Была у Слюсаря мечта — обзавестись приемником. Да где ж его возьмешь?
Рыбу укладывали в корзины и везли в Ростов на Старый базар. Для этого артель держала телегу с лошадью. Слюсарь на базар теперь не ездил — это была забота Ксении. Она сидела рядом с сутулым старичком, артельным дрогалем, телега дребезжала в веренице других ломовых извозчиков. На крутом подъеме Соляного спуска Гриша придерживал корзины с рыбой. Гришу Ксения брала с собой — корзины таскать, и тот долгие часы томился на базаре, слушая, как Ксения зазывала покупателей и упорно торговалась с ними за каждый пятачок. Она была крикливая, пухлая, вечно недовольная. Гришу она недолюбливала и попрекала беспризорным прошлым.
Однажды майским теплым днем заприметила Ксения, стоя за прилавком, краснощекого паренька лет пятнадцати в клетчатом пиджаке. Раз и другой раз прошелся парень, засунув руки в карманы, мимо прилавка, и показалось Ксении, что он подмигнул Грише, сидевшему на пустых корзинах.
— Ты чё? — заволновалась она. — Чё перемигиваешься-то? Дружка увидал, да?
— Ничего я не видал, — угрюмо сказал Гриша.
— А мигал-то он тебе почему? Думаешь, не видала, да? Я все вижу! Твою воровскую душу во как вижу! — Она округло развела руками.
— Заткнись, карга! — озлился Гриша.
— Ах ты!.. — захлебнулась Ксения, побагровев и тряся мелко завитыми желтыми кудерьками. — Так я ж тебе, воровское отродье…
По приезде домой Гриша не стал заходить в хибару. Сел возле сарая, из которого густо несло запахом вяленой рыбы, тяжко задумался. Тут перед ним встал Слюсарь.
— Что ж ты, Грыша? — сказал он, морща красный от раннего загара лоб. — Ксенья как мать родная за тебя заботится, а ты?

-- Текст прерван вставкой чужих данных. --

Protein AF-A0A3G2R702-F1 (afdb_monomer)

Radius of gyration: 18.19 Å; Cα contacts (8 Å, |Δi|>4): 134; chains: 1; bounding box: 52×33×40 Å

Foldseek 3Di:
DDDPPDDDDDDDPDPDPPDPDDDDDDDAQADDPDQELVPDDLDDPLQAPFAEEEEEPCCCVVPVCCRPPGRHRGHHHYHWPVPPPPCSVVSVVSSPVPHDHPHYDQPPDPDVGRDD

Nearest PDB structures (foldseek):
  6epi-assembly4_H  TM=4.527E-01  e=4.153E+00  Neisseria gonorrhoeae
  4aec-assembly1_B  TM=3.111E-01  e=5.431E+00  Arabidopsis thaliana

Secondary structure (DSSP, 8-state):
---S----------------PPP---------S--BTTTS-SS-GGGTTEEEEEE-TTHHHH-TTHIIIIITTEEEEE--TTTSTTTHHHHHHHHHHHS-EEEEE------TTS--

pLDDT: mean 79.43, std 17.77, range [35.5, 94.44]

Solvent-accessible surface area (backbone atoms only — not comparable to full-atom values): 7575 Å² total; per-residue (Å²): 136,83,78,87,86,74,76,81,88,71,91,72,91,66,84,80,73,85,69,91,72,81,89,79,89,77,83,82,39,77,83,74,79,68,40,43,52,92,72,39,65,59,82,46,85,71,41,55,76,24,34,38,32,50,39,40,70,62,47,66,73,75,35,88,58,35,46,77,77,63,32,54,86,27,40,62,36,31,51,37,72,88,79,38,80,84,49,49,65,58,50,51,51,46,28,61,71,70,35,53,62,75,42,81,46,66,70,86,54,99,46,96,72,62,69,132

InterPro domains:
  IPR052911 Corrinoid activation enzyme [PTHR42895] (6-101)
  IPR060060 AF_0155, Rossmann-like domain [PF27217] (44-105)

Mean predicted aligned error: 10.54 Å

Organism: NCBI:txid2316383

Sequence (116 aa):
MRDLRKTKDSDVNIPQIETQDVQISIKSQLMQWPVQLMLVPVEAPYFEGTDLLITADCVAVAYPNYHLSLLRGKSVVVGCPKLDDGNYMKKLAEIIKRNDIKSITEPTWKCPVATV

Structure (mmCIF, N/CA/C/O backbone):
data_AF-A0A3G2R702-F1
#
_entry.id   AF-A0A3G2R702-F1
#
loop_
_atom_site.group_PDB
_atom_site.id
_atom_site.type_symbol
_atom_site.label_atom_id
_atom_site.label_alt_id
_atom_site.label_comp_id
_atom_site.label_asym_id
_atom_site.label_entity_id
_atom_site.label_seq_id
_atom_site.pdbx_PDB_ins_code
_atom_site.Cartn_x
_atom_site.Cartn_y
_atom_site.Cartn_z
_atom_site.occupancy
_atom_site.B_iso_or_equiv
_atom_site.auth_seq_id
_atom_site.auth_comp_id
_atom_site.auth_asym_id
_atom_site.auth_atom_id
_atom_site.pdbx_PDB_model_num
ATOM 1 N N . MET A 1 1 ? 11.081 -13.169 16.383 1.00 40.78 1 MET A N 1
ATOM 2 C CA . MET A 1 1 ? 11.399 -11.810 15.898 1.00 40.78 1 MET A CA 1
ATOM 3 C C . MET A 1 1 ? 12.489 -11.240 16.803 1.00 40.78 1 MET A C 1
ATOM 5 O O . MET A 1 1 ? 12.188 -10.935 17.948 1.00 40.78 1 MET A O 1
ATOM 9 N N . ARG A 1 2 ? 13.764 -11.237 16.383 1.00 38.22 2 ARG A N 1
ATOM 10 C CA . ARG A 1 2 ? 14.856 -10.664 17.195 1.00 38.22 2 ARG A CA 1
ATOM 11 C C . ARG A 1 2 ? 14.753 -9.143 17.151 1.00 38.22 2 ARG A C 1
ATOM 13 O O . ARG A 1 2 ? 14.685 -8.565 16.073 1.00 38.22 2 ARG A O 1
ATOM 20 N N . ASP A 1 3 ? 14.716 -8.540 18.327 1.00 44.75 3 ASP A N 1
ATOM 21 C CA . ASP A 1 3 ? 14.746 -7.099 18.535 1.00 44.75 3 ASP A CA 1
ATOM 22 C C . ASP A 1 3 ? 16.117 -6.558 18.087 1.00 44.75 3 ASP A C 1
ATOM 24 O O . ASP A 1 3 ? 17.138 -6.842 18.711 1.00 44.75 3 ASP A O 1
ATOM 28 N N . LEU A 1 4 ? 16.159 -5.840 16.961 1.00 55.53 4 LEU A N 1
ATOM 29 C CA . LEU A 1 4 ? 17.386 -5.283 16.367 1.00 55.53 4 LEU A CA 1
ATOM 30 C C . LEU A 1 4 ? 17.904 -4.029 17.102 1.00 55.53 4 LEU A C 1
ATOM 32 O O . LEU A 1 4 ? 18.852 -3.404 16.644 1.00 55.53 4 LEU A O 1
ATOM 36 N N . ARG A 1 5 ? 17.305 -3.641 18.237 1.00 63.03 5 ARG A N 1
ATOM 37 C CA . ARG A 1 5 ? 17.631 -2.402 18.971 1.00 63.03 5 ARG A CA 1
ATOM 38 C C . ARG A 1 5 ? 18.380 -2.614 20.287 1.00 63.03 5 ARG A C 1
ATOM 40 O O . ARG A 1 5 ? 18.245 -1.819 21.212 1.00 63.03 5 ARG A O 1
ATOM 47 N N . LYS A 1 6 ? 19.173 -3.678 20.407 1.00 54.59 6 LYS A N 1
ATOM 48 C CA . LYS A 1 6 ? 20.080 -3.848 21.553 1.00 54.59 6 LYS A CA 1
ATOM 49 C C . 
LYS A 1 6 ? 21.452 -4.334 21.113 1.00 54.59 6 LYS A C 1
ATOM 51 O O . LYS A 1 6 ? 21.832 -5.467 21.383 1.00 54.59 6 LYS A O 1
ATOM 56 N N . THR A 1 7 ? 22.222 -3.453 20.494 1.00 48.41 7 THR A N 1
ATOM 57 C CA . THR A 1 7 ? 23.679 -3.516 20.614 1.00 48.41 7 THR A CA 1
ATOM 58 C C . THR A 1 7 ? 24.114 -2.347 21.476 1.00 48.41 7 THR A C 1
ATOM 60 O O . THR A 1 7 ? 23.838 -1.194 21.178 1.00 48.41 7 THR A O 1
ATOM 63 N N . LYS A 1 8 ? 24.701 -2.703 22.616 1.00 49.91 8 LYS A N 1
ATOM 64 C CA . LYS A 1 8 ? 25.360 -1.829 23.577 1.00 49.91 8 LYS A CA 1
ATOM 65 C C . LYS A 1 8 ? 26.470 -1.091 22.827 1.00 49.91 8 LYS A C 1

Крепкой рукой взял Гришу за шиворот и повел в сарай. В другой руке у него появился обрезок пенькового каната. Гриша не кричал, не плакал, не рвался из Тимофеевых рук, да и как было вырваться? Слюсарь всегда дело доводил до конца.

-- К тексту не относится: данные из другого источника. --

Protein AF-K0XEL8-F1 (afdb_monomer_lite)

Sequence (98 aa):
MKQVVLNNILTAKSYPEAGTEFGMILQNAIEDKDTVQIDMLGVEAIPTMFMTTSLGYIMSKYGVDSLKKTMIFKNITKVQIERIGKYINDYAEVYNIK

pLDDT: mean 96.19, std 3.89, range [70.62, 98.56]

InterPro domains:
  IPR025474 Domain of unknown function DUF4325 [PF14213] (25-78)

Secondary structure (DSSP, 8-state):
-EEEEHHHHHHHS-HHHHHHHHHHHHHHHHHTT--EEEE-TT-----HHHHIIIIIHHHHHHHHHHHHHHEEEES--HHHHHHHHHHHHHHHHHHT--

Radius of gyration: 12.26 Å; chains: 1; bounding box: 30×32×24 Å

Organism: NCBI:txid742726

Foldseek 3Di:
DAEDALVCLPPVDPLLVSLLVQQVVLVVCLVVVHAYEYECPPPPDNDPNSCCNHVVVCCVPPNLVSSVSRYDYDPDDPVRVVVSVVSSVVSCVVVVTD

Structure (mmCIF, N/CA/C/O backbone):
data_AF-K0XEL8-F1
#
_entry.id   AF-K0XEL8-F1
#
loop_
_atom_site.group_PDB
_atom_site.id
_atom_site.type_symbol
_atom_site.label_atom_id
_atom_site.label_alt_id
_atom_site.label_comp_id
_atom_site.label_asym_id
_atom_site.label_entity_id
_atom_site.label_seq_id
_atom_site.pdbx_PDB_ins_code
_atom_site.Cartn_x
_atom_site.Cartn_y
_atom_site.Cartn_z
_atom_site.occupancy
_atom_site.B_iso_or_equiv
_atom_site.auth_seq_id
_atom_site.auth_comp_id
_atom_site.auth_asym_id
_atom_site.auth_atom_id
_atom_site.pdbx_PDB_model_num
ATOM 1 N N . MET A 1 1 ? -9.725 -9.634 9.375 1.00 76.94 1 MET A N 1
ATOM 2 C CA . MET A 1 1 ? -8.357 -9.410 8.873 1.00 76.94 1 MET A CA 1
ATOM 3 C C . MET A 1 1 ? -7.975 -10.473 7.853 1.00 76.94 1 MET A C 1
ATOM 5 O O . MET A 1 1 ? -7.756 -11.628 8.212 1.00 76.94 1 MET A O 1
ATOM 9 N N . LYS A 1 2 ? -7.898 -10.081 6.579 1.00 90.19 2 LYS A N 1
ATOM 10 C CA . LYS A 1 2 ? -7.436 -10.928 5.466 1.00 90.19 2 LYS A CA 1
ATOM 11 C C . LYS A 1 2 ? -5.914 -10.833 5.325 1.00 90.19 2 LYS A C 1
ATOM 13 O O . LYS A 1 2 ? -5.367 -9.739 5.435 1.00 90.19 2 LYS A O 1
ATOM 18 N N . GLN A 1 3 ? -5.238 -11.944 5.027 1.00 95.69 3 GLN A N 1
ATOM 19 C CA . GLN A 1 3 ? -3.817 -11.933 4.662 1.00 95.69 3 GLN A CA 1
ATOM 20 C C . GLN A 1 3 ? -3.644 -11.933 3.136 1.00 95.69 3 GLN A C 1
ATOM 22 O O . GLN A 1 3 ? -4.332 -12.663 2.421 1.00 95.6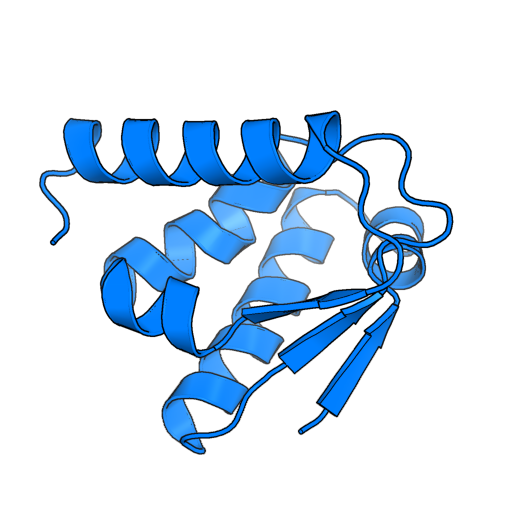9 3 GLN A O 1
ATOM 27 N N . VAL A 1 4 ? -2.699 -11.133 2.647 1.00 96.94 4 VAL A N 1
ATOM 28 C CA . VAL A 1 4 ? -2.284 -11.055 1.243 1.00 96.94 4 VAL A CA 1
ATOM 29 C C . VAL A 1 4 ? -0.782 -11.286 1.161 1.00 96.94 4 VAL A C 1
ATOM 31 O O . VAL A 1 4 ? -0.022 -10.587 1.821 1.00 96.94 4 VAL A O 1
ATOM 34 N N . VAL A 1 5 ? -0.345 -12.229 0.327 1.00 97.44 5 VAL A N 1
ATOM 35 C CA . VAL A 1 5 ? 1.075 -12.384 -0.024 1.00 97.44 5 VAL A CA 1
ATOM 36 C C . VAL A 1 5 ? 1.349 -11.512 -1.240 1.00 97.44 5 VAL A C 1
ATOM 38 O O . VAL A 1 5 ? 0.965 -11.863 -2.356 1.00 97.44 5 VAL A O 1
ATOM 41 N N . LEU A 1 6 ? 1.980 -10.354 -1.029 1.00 97.31 6 LEU A N 1
ATOM 42 C CA . LEU A 1 6 ? 2.107 -9.337 -2.074 1.00 97.31 6 LEU A CA 1
ATOM 43 C C . LEU A 1 6 ? 2.948 -9.833 -3.258 1.00 97.31 6 LEU A C 1
ATOM 45 O O . LEU A 1 6 ? 2.639 -9.517 -4.405 1.00 97.31 6 LEU A O 1
ATOM 49 N N . ASN A 1 7 ? 3.957 -10.667 -2.993 1.00 96.88 7 ASN A N 1
ATOM 50 C CA . ASN A 1 7 ? 4.795 -11.249 -4.038 1.00 96.88 7 ASN A CA 1
ATOM 51 C C . ASN A 1 7 ? 3.987 -12.078 -5.053 1.00 96.88 7 ASN A C 1
ATOM 53 O O . ASN A 1 7 ? 4.251 -12.017 -6.251 1.00 96.88 7 ASN A O 1
ATOM 57 N N . ASN A 1 8 ? 2.946 -12.789 -4.603 1.00 96.31 8 ASN A N 1
ATOM 58 C CA . ASN A 1 8 ? 2.084 -13.566 -5.498 1.00 96.31 8 ASN A CA 1
ATOM 59 C C . ASN A 1 8 ? 1.291 -12.652 -6.441 1.00 96.31 8 ASN A C 1
ATOM 61 O O . ASN A 1 8 ? 1.129 -12.973 -7.612 1.00 96.31 8 ASN A O 1
ATOM 65 N N . ILE A 1 9 ? 0.831 -11.495 -5.953 1.00 96.06 9 ILE A N 1
ATOM 66 C CA . ILE A 1 9 ? 0.106 -10.521 -6.780 1.00 96.06 9 ILE A CA 1
ATOM 67 C C . ILE A 1 9 ? 1.050 -9.889 -7.810 1.00 96.06 9 ILE A C 1
ATOM 69 O O . ILE A 1 9 ? 0.697 -9.774 -8.981 1.00 96.06 9 ILE A O 1
ATOM 73 N N . LEU A 1 10 ? 2.258 -9.506 -7.385 1.00 94.94 10 LEU A N 1
ATOM 74 C CA . LEU A 1 10 ? 3.241 -8.840 -8.246 1.00 94.94 10 LEU A CA 1
ATOM 75 C C . LEU A 1 10 ? 3.792 -9.742 -9.357 1.00 94.94 10 LEU A C 1
ATOM 77 O O . LEU A 1 10 ? 4.140 -9.235 -10.418 1.00 94.94 10 LEU A O 1
ATOM 81 N N . THR A 1 11 ? 3.894 -11.050 -9.116 1.00 94.12 11 THR A N 1
ATOM 82 C CA . THR A 1 11 ? 4.478 -12.009 -10.072 1.00 94.12 11 THR A CA 1
ATOM 83 C C . THR A 1 11 ? 3.447 -12.666 -10.988 1.00 94.12 11 THR A C 1
ATOM 85 O O . THR A 1 11 ? 3.814 -13.176 -12.043 1.00 94.12 11 THR A O 1
ATOM 88 N N . ALA A 1 12 ? 2.161 -12.641 -10.625 1.00 93.31 12 ALA A N 1
ATOM 89 C CA . ALA A 1 12 ? 1.107 -13.287 -11.404 1.00 93.31 12 ALA A CA 1
ATOM 90 C C . ALA A 1 12 ? 0.682 -12.508 -12.660 1.00 93.31 12 ALA A C 1
ATOM 92 O O . ALA A 1 12 ? 0.067 -13.092 -13.552 1.00 93.31 12 ALA A O 1
ATOM 93 N N . LYS A 1 13 ? 0.935 -11.195 -12.719 1.00 92.31 13 LYS A N 1
ATOM 94 C CA . LYS A 1 13 ? 0.419 -10.314 -13.778 1.00 92.31 13 LYS A CA 1
ATOM 95 C C . LYS A 1 13 ? 1.243 -9.036 -13.935 1.00 92.31 13 LYS A C 1
ATOM 97 O O . LYS A 1 13 ? 2.202 -8.809 -13.201 1.00 92.31 13 LYS A O 1
ATOM 102 N N . SER A 1 14 ? 0.866 -8.187 -14.892 1.00 96.62 14 SER A N 1
ATOM 103 C CA . SER A 1 14 ? 1.534 -6.897 -15.083 1.00 96.62 14 SER A CA 1
ATOM 104 C C . SER A 1 14 ? 1.348 -5.973 -13.870 1.00 96.62 14 SER A C 1
ATOM 106 O O . SER A 1 14 ? 0.338 -6.036 -13.170 1.00 96.62 14 SER A O 1
ATOM 108 N N . TYR A 1 15 ? 2.300 -5.067 -13.618 1.00 96.94 15 TYR A N 1
ATOM 109 C CA . TYR A 1 15 ? 2.225 -4.166 -12.459 1.00 96.94 15 TYR A CA 1
ATOM 110 C C . TYR A 1 15 ? 0.944 -3.318 -12.373 1.00 96.94 15 TYR A C 1
ATOM 112 O O . TYR A 1 15 ? 0.443 -3.163 -11.258 1.00 96.94 15 TYR A O 1
ATOM 120 N N . PRO A 1 16 ? 0.388 -2.777 -13.477 1.00 97.56 16 PRO A N 1
ATOM 121 C CA . PRO A 1 16 ? -0.893 -2.076 -13.428 1.00 97.56 16 PRO A CA 1
ATOM 122 C C . PRO A 1 16 ? -2.050 -2.986 -13.001 1.00 97.56 16 PRO A C 1
ATOM 124 O O . PRO A 1 16 ? -2.810 -2.625 -12.111 1.00 97.56 16 PRO A O 1
ATOM 127 N N . GLU A 1 17 ? -2.158 -4.188 -13.574 1.00 98.12 17 GLU A N 1
ATOM 128 C CA . GLU A 1 17 ? -3.230 -5.130 -13.227 1.00 98.12 17 GLU A CA 1
ATOM 129 C C . GLU A 1 17 ? -3.091 -5.631 -11.784 1.00 98.12 17 GLU A C 1
ATOM 131 O O . GLU A 1 17 ? -4.087 -5.790 -11.076 1.00 98.12 17 GLU A O 1
ATOM 136 N N . ALA A 1 18 ? -1.853 -5.872 -11.339 1.00 97.81 18 ALA A N 1
ATOM 137 C CA . ALA A 1 18 ? -1.522 -6.259 -9.970 1.00 97.81 18 ALA A CA 1
ATOM 138 C C . ALA A 1 18 ? -1.954 -5.165 -8.990 1.00 97.81 18 ALA A C 1
ATOM 140 O O . ALA A 1 18 ? -2.551 -5.456 -7.953 1.00 97.81 18 ALA A O 1
ATOM 141 N N . GLY A 1 19 ? -1.692 -3.902 -9.336 1.00 98.31 19 GLY A N 1
ATOM 142 C CA . GLY A 1 19 ? -2.110 -2.763 -8.533 1.00 98.31 19 GLY A CA 1
ATOM 143 C C . GLY A 1 19 ? -3.626 -2.589 -8.523 1.00 98.31 19 GLY A C 1
ATOM 144 O O . GLY A 1 19 ? -4.191 -2.370 -7.458 1.00 98.31 19 GLY A O 1
ATOM 145 N N . THR A 1 20 ? -4.315 -2.786 -9.649 1.00 98.44 20 THR A N 1
ATOM 146 C CA . THR A 1 20 ? -5.786 -2.776 -9.678 1.00 98.44 20 THR A CA 1
ATOM 147 C C . THR A 1 20 ? -6.382 -3.854 -8.773 1.00 98.44 20 THR A C 1
ATOM 149 O O . THR A 1 20 ? -7.262 -3.545 -7.970 1.00 98.44 20 THR A O 1
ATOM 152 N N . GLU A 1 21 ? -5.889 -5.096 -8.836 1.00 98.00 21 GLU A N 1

В ту же ночь Гриша исчез. Вместе с ним исчез со стены старинный барометр.
— Я ж тебе говорила сто раз, — утром сказала Ксения Тимофею, — если вором уродился, так, значить, и есть вор на всю жизню.

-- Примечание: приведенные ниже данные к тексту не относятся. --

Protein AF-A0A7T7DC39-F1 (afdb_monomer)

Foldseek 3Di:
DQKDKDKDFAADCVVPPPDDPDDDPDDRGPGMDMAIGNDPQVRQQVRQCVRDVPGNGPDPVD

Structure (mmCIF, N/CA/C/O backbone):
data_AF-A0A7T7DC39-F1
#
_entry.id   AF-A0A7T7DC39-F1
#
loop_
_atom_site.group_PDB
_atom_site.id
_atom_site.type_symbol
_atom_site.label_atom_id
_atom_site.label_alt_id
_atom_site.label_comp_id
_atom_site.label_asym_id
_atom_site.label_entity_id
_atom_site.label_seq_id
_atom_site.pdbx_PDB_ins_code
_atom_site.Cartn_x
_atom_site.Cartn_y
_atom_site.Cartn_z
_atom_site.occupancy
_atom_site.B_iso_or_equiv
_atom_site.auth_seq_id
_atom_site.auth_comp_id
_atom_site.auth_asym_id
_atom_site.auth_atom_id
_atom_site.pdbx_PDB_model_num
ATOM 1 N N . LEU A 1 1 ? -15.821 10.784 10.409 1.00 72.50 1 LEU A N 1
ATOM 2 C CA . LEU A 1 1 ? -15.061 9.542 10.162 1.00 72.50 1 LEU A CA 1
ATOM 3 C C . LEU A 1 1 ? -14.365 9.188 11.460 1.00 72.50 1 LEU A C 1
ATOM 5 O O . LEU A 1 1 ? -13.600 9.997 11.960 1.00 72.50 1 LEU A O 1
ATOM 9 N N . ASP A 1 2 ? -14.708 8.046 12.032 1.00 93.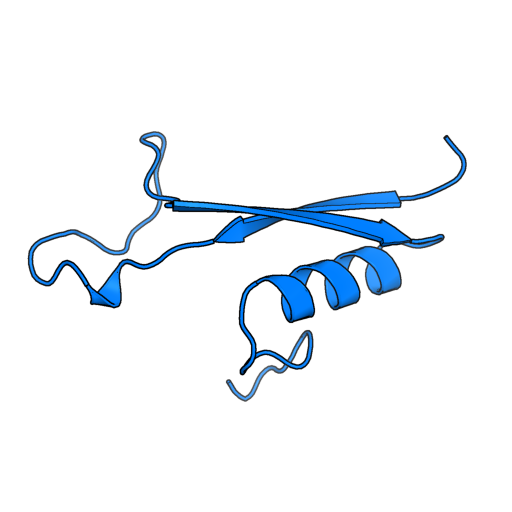25 2 ASP A N 1
ATOM 10 C CA . ASP A 1 2 ? -14.252 7.514 13.323 1.00 93.25 2 ASP A CA 1
ATOM 11 C C . ASP A 1 2 ? -13.282 6.329 13.123 1.00 93.25 2 ASP A C 1
ATOM 13 O O . ASP A 1 2 ? -13.245 5.367 13.896 1.00 93.25 2 ASP A O 1
ATOM 17 N N . TYR A 1 3 ? -12.531 6.385 12.022 1.00 96.25 3 TYR A N 1
ATOM 18 C CA . TYR A 1 3 ? -11.579 5.376 11.583 1.00 96.25 3 TYR A CA 1
ATOM 19 C C . TYR A 1 3 ? -10.435 6.022 10.793 1.00 96.25 3 TYR A C 1
ATOM 21 O O . TYR A 1 3 ? -10.593 7.082 10.184 1.00 96.25 3 TYR A O 1
ATOM 29 N N . CYS A 1 4 ? -9.281 5.363 10.801 1.00 96.94 4 CYS A N 1
ATOM 30 C CA . CYS A 1 4 ? -8.110 5.703 10.009 1.00 96.94 4 CYS A CA 1
ATOM 31 C C . CYS A 1 4 ? -8.136 4.938 8.679 1.00 96.94 4 CYS A C 1
ATOM 33 O O . CYS A 1 4 ? -8.492 3.757 8.638 1.00 96.94 4 CYS A O 1
ATOM 35 N N . VAL A 1 5 ? -7.744 5.613 7.597 1.00 97.56 5 VAL A N 1
ATOM 36 C CA . VAL A 1 5 ? -7.599 5.019 6.266 1.00 97.56 5 VAL A CA 1
ATOM 37 C C . VAL A 1 5 ? -6.164 5.210 5.801 1.00 97.56 5 VAL A C 1
ATOM 39 O O . VAL A 1 5 ? -5.663 6.333 5.788 1.00 97.56 5 VAL A O 1
ATOM 42 N N . VAL A 1 6 ? -5.512 4.122 5.401 1.00 98.00 6 VAL A N 1
ATOM 43 C CA . VAL A 1 6 ? -4.132 4.131 4.909 1.00 98.00 6 VAL A CA 1
ATOM 44 C C . VAL A 1 6 ? -4.119 3.655 3.464 1.00 98.00 6 VAL A C 1
ATOM 46 O O . VAL A 1 6 ? -4.665 2.599 3.151 1.00 98.00 6 VAL A O 1
ATOM 49 N N . LYS A 1 7 ? -3.479 4.438 2.592 1.00 97.81 7 LYS A N 1
ATOM 50 C CA . LYS A 1 7 ? -3.208 4.085 1.196 1.00 97.81 7 LYS A CA 1
ATOM 51 C C . LYS A 1 7 ? -1.723 3.774 1.033 1.00 97.81 7 LYS A C 1
ATOM 53 O O . LYS A 1 7 ? -0.897 4.608 1.402 1.00 97.81 7 LYS A O 1
ATOM 58 N N . ILE A 1 8 ? -1.389 2.640 0.418 1.00 96.62 8 ILE A N 1
ATOM 59 C CA . ILE A 1 8 ? -0.006 2.294 0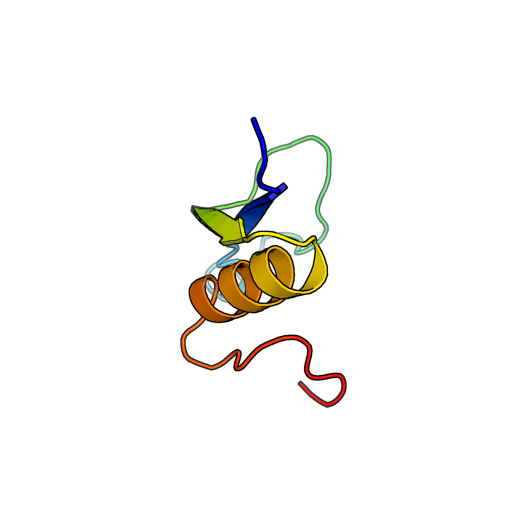.061 1.00 96.62 8 ILE A CA 1
ATOM 60 C C . ILE A 1 8 ? 0.078 1.979 -1.442 1.00 96.62 8 ILE A C 1
ATOM 62 O O . ILE A 1 8 ? -0.697 1.162 -1.940 1.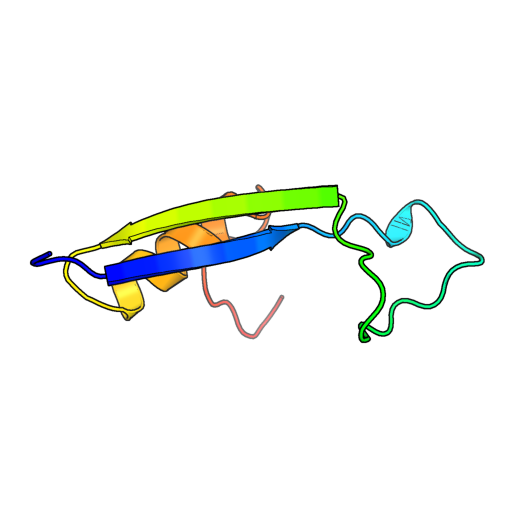00 96.62 8 ILE A O 1
ATOM 66 N N . PRO A 1 9 ? 0.974 2.630 -2.202 1.00 96.88 9 PRO A N 1
ATOM 67 C CA . PRO A 1 9 ? 1.214 2.283 -3.602 1.00 96.88 9 PRO A CA 1
ATOM 68 C C . PRO A 1 9 ? 1.956 0.943 -3.745 1.00 96.88 9 PRO A C 1
ATOM 70 O O . PRO A 1 9 ? 2.817 0.597 -2.940 1.00 96.88 9 PRO A O 1
ATOM 73 N N . ARG A 1 10 ? 1.664 0.217 -4.827 1.00 95.06 10 ARG A N 1
ATOM 74 C CA . ARG A 1 10 ? 2.374 -0.997 -5.251 1.00 95.06 10 ARG A CA 1
ATOM 75 C C . ARG A 1 10 ? 3.346 -0.663 -6.377 1.00 95.06 10 ARG A C 1
ATOM 77 O O . ARG A 1 10 ? 2.973 0.000 -7.348 1.00 95.06 10 ARG A O 1
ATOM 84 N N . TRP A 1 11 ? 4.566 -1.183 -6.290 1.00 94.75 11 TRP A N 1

Тимофей удрученно молчал. Ему трудно было признать собственную ошибку. И барометра было, конечно, жаль.
Прошло около двух лет. Апрельский ветер гудел над Нижне-Гниловской, кропил летучими дождями рыбацкие хибары и лодки, вытащенные из раскачавшейся донской воды на берег. У себя в сарае, перед раскрытой дверью, Тимофей строгал что-то на верстачке, как вдруг в дверном проеме, загораживая свет пасмурного дня, встал человек. Фигура была невысокая, но коренастая. Крупная голова будто без посредства шеи торчала из широких плеч. Черная, плохо чесанная шевелюра была мокрая от дождя. Мрачновато смотрели глаза-сливы из-под черных полосок бровей.
Не сразу узнал Тимофей в коренастом юнце своего Гришу. А узнавши, сказал:
— Ага, прышел. А барометр где?
Молча шагнул Гриша в сарай, положил на верстак что-то завернутое в газету. Тимофей развернул и увидел крашенную в черный цвет коробку с окошечком, затянутым материей, с круглой ручкой.
— Что это? — спросил с любопытством.
— Это приемник, — сказал Гриша. — Детекторный.
Он повернул ручку, и вдруг в сарай ворвался хриплый голос, прерываемый тресками и жужжанием:
— …в Белгородской области охвачено семьдесят три и два десятых процента…
Тимофей оторопело слушал, медленно мигая белыми ресницами. Гриша выключил приемник и сказал:
— Барометра давно уж нет, так вот… мы с ребятами смастерили… Ты ж приемник хотел…
Голос у него тоже изменился, на низкие ноты перешел. Не узнать прежнего шустрого пацана-беспризорника. На нем была желто-фиолетовая ковбойка, застегнутая до горла, куртка и штаны не то из дерюги, не то из брезента.
— Ты что, пожарный? — спросил Тимофей, оглядев убранство блудного сына.
— Да нет, — усмехнулся тот. — Прости мне барометр, а?
— Где ж ты был, Грыша? Опять беспрызорничал?
— Всяко было, тятя.
— Не, ты мне не увыливай, прямо скажи: воровал?